The cumulative probability function of a Poisson distribution.

qchisqtail(p, df[, ncp, lower_tail, log_p])

The quantile function of a chi-squared distribution with df degrees of freedom, inverts pchisqtail().

qnorm(p[, mu, sigma, lower_tail, log_p])

The quantile function of a normal distribution with mean mu and standard deviation sigma, inverts pnorm().

qpois(p, lamb[, lower_tail, log_p])

The quantile function of a Poisson distribution with rate parameter lamb, inverts ppois().

hail.expr.functions.chi_squared_test(c1, c2, c3, c4)[source]

Performs chi-squared test of independence on a 2x2 contingency table.

Examples

>>> hl.eval(hl.chi_squared_test(10, 10, 10, 10))
Struct(p_value=1.0, odds_ratio=1.0)
>>> hl.eval(hl.chi_squared_test(51, 43, 22, 92))
Struct(p_value=1.4626257805267089e-07, odds_ratio=4.959830866807611)

Notes

The odds ratio is given by (c1 / c2) / (c3 / c4).

Returned fields may be nan or inf.

Parameters:
Returns:

StructExpression – A tstruct expression with two fields, p_value (tfloat64) and odds_ratio (tfloat64).

hail.expr.functions.fisher_exact_test(c1, c2, c3, c4)[source]

Calculates the p-value, odds ratio, and 95% confidence interval using Fisher’s exact test for a 2x2 table.

Examples

>>> hl.eval(hl.fisher_exact_test(10, 10, 10, 10))
Struct(p_value=1.0000000000000002, odds_ratio=1.0,
       ci_95_lower=0.24385796914260355, ci_95_upper=4.100747675033819)
>>> hl.eval(hl.fisher_exact_test(51, 43, 22, 92))
Struct(p_value=2.1564999740157304e-07, odds_ratio=4.918058171469967,
       ci_95_lower=2.5659373368248444, ci_95_upper=9.677929632035475)

Notes

This method is identical to the version implemented in R with default parameters (two-sided, alpha = 0.05, null hypothesis that the odds ratio equals 1).

Returned fields may be nan or inf.

Parameters:
Returns:

StructExpression – A tstruct expression with four fields, p_value (tfloat64), odds_ratio (tfloat64), ci_95_lower (:py:data:.tfloat64`), and ci_95_upper (tfloat64).

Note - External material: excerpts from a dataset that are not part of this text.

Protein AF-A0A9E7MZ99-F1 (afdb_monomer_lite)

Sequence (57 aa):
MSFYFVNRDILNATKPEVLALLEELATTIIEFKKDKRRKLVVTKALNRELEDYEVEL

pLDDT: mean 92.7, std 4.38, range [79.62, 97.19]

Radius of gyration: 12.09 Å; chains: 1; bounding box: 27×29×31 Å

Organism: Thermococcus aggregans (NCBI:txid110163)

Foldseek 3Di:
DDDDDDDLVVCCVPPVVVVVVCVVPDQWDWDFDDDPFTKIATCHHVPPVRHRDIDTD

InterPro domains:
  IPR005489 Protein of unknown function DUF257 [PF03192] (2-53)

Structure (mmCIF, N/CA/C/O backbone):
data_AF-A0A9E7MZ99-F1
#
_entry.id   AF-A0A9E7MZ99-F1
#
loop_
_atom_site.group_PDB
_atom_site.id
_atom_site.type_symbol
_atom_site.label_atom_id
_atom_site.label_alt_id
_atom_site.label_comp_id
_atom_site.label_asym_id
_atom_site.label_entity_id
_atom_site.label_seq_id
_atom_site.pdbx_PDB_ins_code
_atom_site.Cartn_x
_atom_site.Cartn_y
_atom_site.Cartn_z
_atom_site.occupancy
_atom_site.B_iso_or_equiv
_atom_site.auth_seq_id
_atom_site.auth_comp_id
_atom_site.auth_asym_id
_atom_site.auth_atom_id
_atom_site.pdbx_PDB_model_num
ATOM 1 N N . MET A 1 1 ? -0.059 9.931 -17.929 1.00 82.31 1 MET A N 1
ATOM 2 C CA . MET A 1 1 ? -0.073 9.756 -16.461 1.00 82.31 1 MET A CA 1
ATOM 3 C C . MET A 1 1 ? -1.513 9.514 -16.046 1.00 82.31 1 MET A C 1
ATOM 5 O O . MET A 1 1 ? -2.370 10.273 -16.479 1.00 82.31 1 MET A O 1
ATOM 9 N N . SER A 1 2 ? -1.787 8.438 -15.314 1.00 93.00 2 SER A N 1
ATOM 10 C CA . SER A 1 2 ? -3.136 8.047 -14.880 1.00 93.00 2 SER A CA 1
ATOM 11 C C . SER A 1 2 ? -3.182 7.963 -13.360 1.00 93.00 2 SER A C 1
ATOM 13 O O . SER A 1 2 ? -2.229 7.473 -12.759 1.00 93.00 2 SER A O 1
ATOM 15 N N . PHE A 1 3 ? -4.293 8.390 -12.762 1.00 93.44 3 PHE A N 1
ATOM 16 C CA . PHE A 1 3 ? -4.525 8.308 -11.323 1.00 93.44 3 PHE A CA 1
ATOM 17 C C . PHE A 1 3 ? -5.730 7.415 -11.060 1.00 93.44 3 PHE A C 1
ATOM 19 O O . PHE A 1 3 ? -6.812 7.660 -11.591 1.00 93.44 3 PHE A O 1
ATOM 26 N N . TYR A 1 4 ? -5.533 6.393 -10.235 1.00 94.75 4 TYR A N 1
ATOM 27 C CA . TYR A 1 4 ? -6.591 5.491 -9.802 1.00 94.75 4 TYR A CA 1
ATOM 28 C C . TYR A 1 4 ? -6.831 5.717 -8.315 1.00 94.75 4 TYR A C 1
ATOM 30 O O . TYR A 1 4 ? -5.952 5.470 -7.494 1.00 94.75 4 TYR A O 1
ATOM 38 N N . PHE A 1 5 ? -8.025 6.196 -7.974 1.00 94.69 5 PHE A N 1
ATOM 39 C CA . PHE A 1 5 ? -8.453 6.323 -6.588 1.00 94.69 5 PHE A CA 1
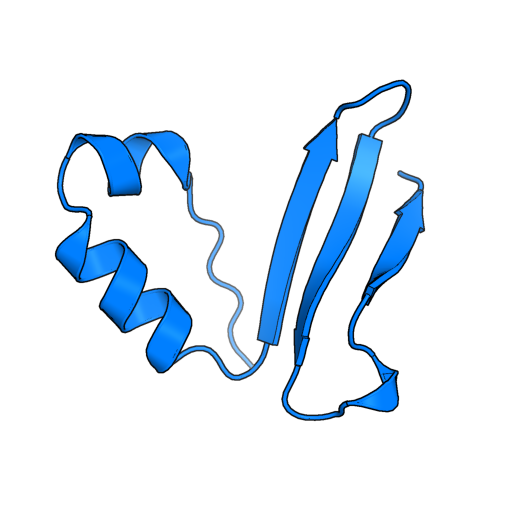ATOM 40 C C . PHE A 1 5 ? -9.152 5.033 -6.189 1.00 94.69 5 PHE A C 1
ATOM 42 O O . PHE A 1 5 ? -10.234 4.720 -6.686 1.00 94.69 5 PHE A O 1
ATOM 49 N N . VAL A 1 6 ? -8.508 4.271 -5.314 1.00 94.25 6 VAL A N 1
ATOM 50 C CA . VAL A 1 6 ? -8.988 2.964 -4.874 1.00 94.25 6 VAL A CA 1
ATOM 51 C C . VAL A 1 6 ? -9.293 2.986 -3.384 1.00 94.25 6 VAL A C 1
ATOM 53 O O . VAL A 1 6 ? -8.541 3.546 -2.589 1.00 94.25 6 VAL A O 1
ATOM 56 N N . ASN A 1 7 ? -10.399 2.353 -2.994 1.00 94.88 7 ASN A N 1
ATOM 57 C CA . ASN A 1 7 ? -10.641 2.048 -1.592 1.00 94.88 7 ASN A CA 1
ATOM 58 C C . ASN A 1 7 ? -9.932 0.731 -1.262 1.00 94.88 7 ASN A C 1
ATOM 60 O O . ASN A 1 7 ? -10.407 -0.349 -1.626 1.00 94.88 7 ASN A O 1
ATOM 64 N N . ARG A 1 8 ? -8.776 0.843 -0.603 1.00 93.75 8 ARG A N 1
ATOM 65 C CA . ARG A 1 8 ? -7.927 -0.302 -0.269 1.00 93.75 8 ARG A CA 1
ATOM 66 C C . ARG A 1 8 ? -8.645 -1.307 0.625 1.00 93.75 8 ARG A C 1
ATOM 68 O O . ARG A 1 8 ? -8.545 -2.498 0.36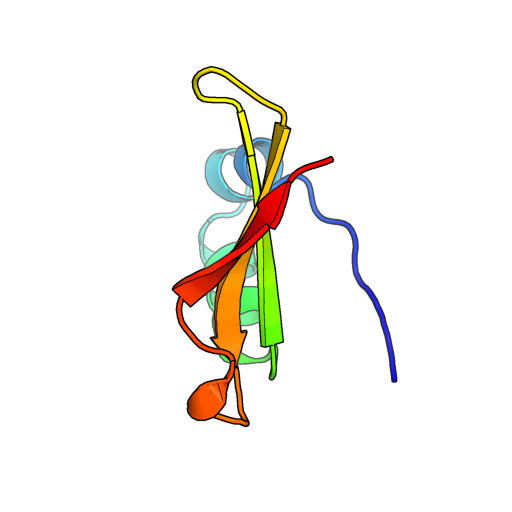3 1.00 93.75 8 ARG A O 1
ATOM 75 N N . ASP A 1 9 ? -9.407 -0.841 1.613 1.00 94.50 9 ASP A N 1
ATOM 76 C CA . ASP A 1 9 ? -10.100 -1.712 2.568 1.00 94.50 9 ASP A CA 1
ATOM 77 C C . ASP A 1 9 ? -11.146 -2.584 1.869 1.00 94.50 9 ASP A C 1
ATOM 79 O O . ASP A 1 9 ? -11.216 -3.790 2.102 1.00 94.50 9 ASP A O 1
ATOM 83 N N . ILE A 1 10 ? -11.916 -1.997 0.946 1.00 96.31 10 ILE A N 1
ATOM 84 C CA . ILE A 1 10 ? -12.917 -2.733 0.163 1.00 96.31 10 ILE A CA 1
ATOM 85 C C . ILE A 1 10 ? -12.244 -3.764 -0.751 1.00 96.31 10 ILE A C 1
ATOM 87 O O . ILE A 1 10 ? -12.685 -4.914 -0.809 1.00 96.31 10 ILE A O 1
ATOM 91 N N . LEU A 1 11 ? -11.185 -3.376 -1.469 1.00 95.19 11 LEU A N 1
ATOM 92 C CA . LEU A 1 11 ? -10.474 -4.293 -2.365 1.00 95.19 11 LEU A CA 1
ATOM 93 C C . LEU A 1 11 ? -9.807 -5.428 -1.593 1.00 95.19 11 LEU A C 1
ATOM 95 O O . LEU A 1 11 ? -9.947 -6.580 -1.982 1.00 95.19 11 LEU A O 1
ATOM 99 N N . ASN A 1 12 ? -9.160 -5.126 -0.470 1.00 95.62 12 ASN A N 1
ATOM 100 C CA . ASN A 1 12 ? -8.513 -6.131 0.363 1.00 95.62 12 ASN A CA 1
ATOM 101 C C . ASN A 1 12 ? -9.525 -7.117 0.973 1.00 95.62 12 ASN A C 1
ATOM 103 O O . ASN A 1 12 ? -9.244 -8.306 1.071 1.00 95.62 12 ASN A O 1
ATOM 107 N N . ALA A 1 13 ? -10.719 -6.642 1.349 1.00 97.12 13 ALA A N 1
ATOM 108 C CA . ALA A 1 13 ? -11.768 -7.488 1.918 1.00 97.12 13 ALA A CA 1
ATOM 109 C C . ALA A 1 13 ? -12.475 -8.378 0.883 1.00 97.12 13 ALA A C 1
ATOM 111 O O . ALA A 1 13 ? -12.983 -9.440 1.237 1.00 97.12 13 ALA A O 1
ATOM 112 N N . THR A 1 14 ? -12.554 -7.944 -0.380 1.00 97.19 14 THR A N 1
ATOM 113 C CA . THR A 1 14 ? -13.336 -8.641 -1.417 1.00 97.19 14 THR A CA 1
ATOM 114 C C . THR A 1 14 ? -12.483 -9.415 -2.418 1.00 97.19 14 THR A C 1
ATOM 116 O O . THR A 1 14 ? -12.909 -10.481 -2.856 1.00 97.19 14 THR A O 1
ATOM 119 N N . LYS A 1 15 ? -11.319 -8.876 -2.804 1.00 96.12 15 LYS A N 1
ATOM 120 C CA . LYS A 1 15 ? -10.405 -9.399 -3.835 1.00 96.12 15 LYS A CA 1
ATOM 121 C C . LYS A 1 15 ? -8.942 -9.017 -3.529 1.00 96.12 15 LYS A C 1
ATOM 123 O O . LYS A 1 15 ? -8.362 -8.190 -4.246 1.00 96.12 15 LYS A O 1
ATOM 128 N N . PRO A 1 16 ? -8.332 -9.567 -2.465 1.00 94.88 16 PRO A N 1
ATOM 129 C CA . PRO A 1 16 ? -6.964 -9.224 -2.063 1.00 94.88 16 PRO A CA 1
ATOM 130 C C . PRO A 1 16 ? -5.922 -9.492 -3.163 1.00 94.88 16 PRO A C 1
ATOM 132 O O . PRO A 1 16 ? -4.961 -8.739 -3.302 1.00 94.88 16 PRO A O 1
ATOM 135 N N . GLU A 1 17 ? -6.134 -10.500 -4.009 1.00 97.00 17 GLU A N 1
ATOM 136 C CA . GLU A 1 17 ? -5.278 -10.804 -5.159 1.00 97.00 17 GLU A CA 1
ATOM 137 C C . GLU A 1 17 ? -5.281 -9.693 -6.217 1.00 97.00 17 GLU A C 1
ATOM 139 O O . GLU A 1 17 ? -4.252 -9.403 -6.823 1.00 97.00 17 GLU A O 1
ATOM 144 N N . VAL A 1 18 ? -6.419 -9.018 -6.410 1.00 95.31 18 VAL A N 1
ATOM 145 C CA . VAL A 1 18 ? -6.516 -7.881 -7.335 1.00 95.31 18 VAL A CA 1
ATOM 146 C C . VAL A 1 18 ? -5.774 -6.677 -6.771 1.00 95.31 18 VAL A C 1
ATOM 148 O O . VAL A 1 18 ? -5.100 -5.976 -7.523 1.00 95.31 18 VAL A O 1
ATOM 151 N N . LEU A 1 19 ? -5.864 -6.444 -5.458 1.00 95.75 19 LEU A N 1
ATOM 152 C CA . LEU A 1 19 ? -5.091 -5.390 -4.807 1.00 95.75 19 LEU A CA 1
ATOM 153 C C . LEU A 1 19 ? -3.585 -5.628 -4.982 1.00 95.75 19 LEU A C 1
ATOM 155 O O . LEU A 1 19 ? -2.894 -4.717 -5.426 1.00 95.75 19 LEU A O 1
ATOM 159 N N . ALA A 1 20 ? -3.102 -6.847 -4.728 1.00 95.31 20 ALA A N 1
ATOM 160 C CA . ALA A 1 20 ? -1.690 -7.190 -4.900 1.00 95.31 20 ALA A CA 1
ATOM 161 C C . ALA A 1 20 ? -1.204 -6.949 -6.342 1.00 95.31 20 ALA A C 1
ATOM 163 O O . ALA A 1 20 ? -0.159 -6.336 -6.548 1.00 95.31 20 ALA A O 1
ATOM 164 N N . LEU A 1 21 ? -1.993 -7.349 -7.346 1.00 96.38 21 LEU A N 1
ATOM 165 C CA . LEU A 1 21 ? -1.668 -7.104 -8.757 1.00 96.38 21 LEU A CA 1
ATOM 166 C C . LEU A 1 21 ? -1.630 -5.607 -9.101 1.00 96.38 21 LEU A C 1
ATOM 168 O O . LEU A 1 21 ? -0.756 -5.161 -9.843 1.00 96.38 21 LEU A O 1
ATOM 172 N N . LEU A 1 22 ? -2.561 -4.810 -8.567 1.00 94.75 22 LEU A N 1
ATOM 173 C CA . LEU A 1 22 ? -2.551 -3.356 -8.757 1.00 94.75 22 LEU A CA 1
ATOM 174 C C . LEU A 1 22 ? -1.317 -2.716 -8.113 1.00 94.75 22 LEU A C 1
ATOM 176 O O . LEU A 1 22 ? -0.686 -1.857 -8.730 1.00 94.75 22 LEU A O 1
ATOM 180 N N . GLU A 1 23 ? -0.961 -3.142 -6.901 1.00 94.50 23 GLU A N 1
ATOM 181 C CA . GLU A 1 23 ? 0.230 -2.667 -6.195 1.00 94.50 23 GLU A CA 1
ATOM 182 C C . GLU A 1 23 ? 1.520 -3.067 -6.934 1.00 94.50 23 GLU A C 1
ATOM 184 O O . GLU A 1 23 ? 2.472 -2.285 -6.980 1.00 94.50 23 GLU A O 1
ATOM 189 N N . GLU A 1 24 ? 1.558 -4.236 -7.578 1.00 95.38 24 GLU A N 1
ATOM 190 C CA . GLU A 1 24 ? 2.682 -4.682 -8.406 1.00 95.38 24 GLU A CA 1
ATOM 191 C C . GLU A 1 24 ? 2.846 -3.812 -9.662 1.00 95.38 24 GLU A C 1
ATOM 193 O O . GLU A 1 24 ? 3.939 -3.299 -9.921 1.00 95.38 24 GLU A O 1
ATOM 198 N N . LEU A 1 25 ? 1.753 -3.579 -10.396 1.00 94.88 25 LEU A N 1
ATOM 199 C CA . LEU A 1 25 ? 1.753 -2.844 -11.665 1.00 94.88 25 LEU A CA 1
ATOM 200 C C . LEU A 1 25 ? 1.936 -1.330 -11.498 1.00 94.88 25 LEU A C 1
ATOM 202 O O . LEU A 1 25 ? 2.479 -0.668 -12.385 1.00 94.88 25 LEU A O 1
ATOM 206 N N . ALA A 1 26 ? 1.474 -0.757 -10.386 1.00 95.19 26 ALA A N 1
ATOM 207 C CA . ALA A 1 26 ? 1.585 0.675 -10.145 1.00 95.19 26 ALA A CA 1
ATOM 208 C C . ALA A 1 26 ? 3.056 1.102 -10.012 1.00 95.19 26 ALA A C 1
ATOM 210 O O . ALA A 1 26 ? 3.816 0.549 -9.214 1.00 95.19 26 ALA A O 1
ATOM 211 N N . THR A 1 27 ? 3.457 2.135 -10.757 1.00 95.56 27 THR A N 1
ATOM 212 C CA . THR A 1 27 ? 4.803 2.728 -10.652 1.00 95.56 27 THR A CA 1
ATOM 213 C C . THR A 1 27 ? 4.960 3.601 -9.410 1.00 95.56 27 THR A C 1
ATOM 215 O O . THR A 1 27 ? 6.077 3.825 -8.950 1.00 95.56 27 THR A O 1
ATOM 218 N N . THR A 1 28 ? 3.848 4.113 -8.883 1.00 95.44 28 THR A N 1
ATOM 219 C CA . THR A 1 28 ? 3.798 4.941 -7.678 1.00 95.44 28 THR A CA 1
ATOM 220 C C . THR A 1 28 ? 2.517 4.632 -6.915 1.00 95.44 28 THR A C 1
ATOM 222 O O . THR A 1 28 ? 1.447 4.579 -7.521 1.00 95.44 28 THR A O 1
ATOM 225 N N . ILE A 1 29 ? 2.618 4.454 -5.599 1.00 96.25 29 ILE A N 1
ATOM 226 C CA . ILE A 1 29 ? 1.483 4.249 -4.696 1.00 96.25 29 ILE A CA 1
ATOM 227 C C . ILE A 1 29 ? 1.522 5.344 -3.637 1.00 96.25 29 ILE A C 1
ATOM 229 O O . ILE A 1 29 ? 2.557 5.586 -3.015 1.00 96.25 29 ILE A O 1
ATOM 233 N N . ILE A 1 30 ? 0.382 6.007 -3.452 1.00 95.56 30 ILE A N 1
ATOM 234 C CA . ILE A 1 30 ? 0.188 7.048 -2.446 1.00 95.56 30 ILE A CA 1
ATOM 235 C C . ILE A 1 30 ? -0.973 6.613 -1.561 1.00 95.56 30 ILE A C 1
ATOM 237 O O . ILE A 1 30 ? -2.087 6.405 -2.042 1.00 95.56 30 ILE A O 1
ATOM 241 N N . GLU A 1 31 ? -0.717 6.492 -0.267 1.00 95.19 31 GLU A N 1
ATOM 242 C CA . GLU A 1 31 ? -1.718 6.145 0.727 1.00 95.19 31 GLU A CA 1
ATOM 243 C C . GLU A 1 31 ? -2.216 7.389 1.454 1.00 95.19 31 GLU A C 1
ATOM 245 O O . GLU A 1 31 ? -1.440 8.209 1.946 1.00 95.19 31 GLU A O 1
ATOM 250 N N . PHE A 1 32 ? -3.536 7.501 1.573 1.00 93.56 32 PHE A N 1
ATOM 251 C CA . PHE A 1 32 ? -4.158 8.472 2.457 1.00 93.56 32 PHE A CA 1
ATOM 252 C C . PHE A 1 32 ? -4.237 7.881 3.864 1.00 93.56 32 PHE A C 1
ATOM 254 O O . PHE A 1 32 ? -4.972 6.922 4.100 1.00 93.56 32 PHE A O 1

hail.expr.functions.contingency_table_test(c1, c2, c3, c4, min_cell_count)[source]

Performs chi-squared or Fisher’s exact test of independence on a 2x2 contingency table.

Examples

>>> hl.eval(hl.contingency_table_test(51, 43, 22, 92, min_cell_count=22))
Struct(p_value=1.4626257805267089e-07, odds_ratio=4.959830866807611)
>>> hl.eval(hl.contingency_table_test(51, 43, 22, 92, min_cell_count=23))
Struct(p_value=2.1564999740157304e-07, odds_ratio=4.918058171469967)

Notes

If all cell counts are at least min_cell_count, the chi-squared test is used. Otherwise, Fisher’s exact test is used.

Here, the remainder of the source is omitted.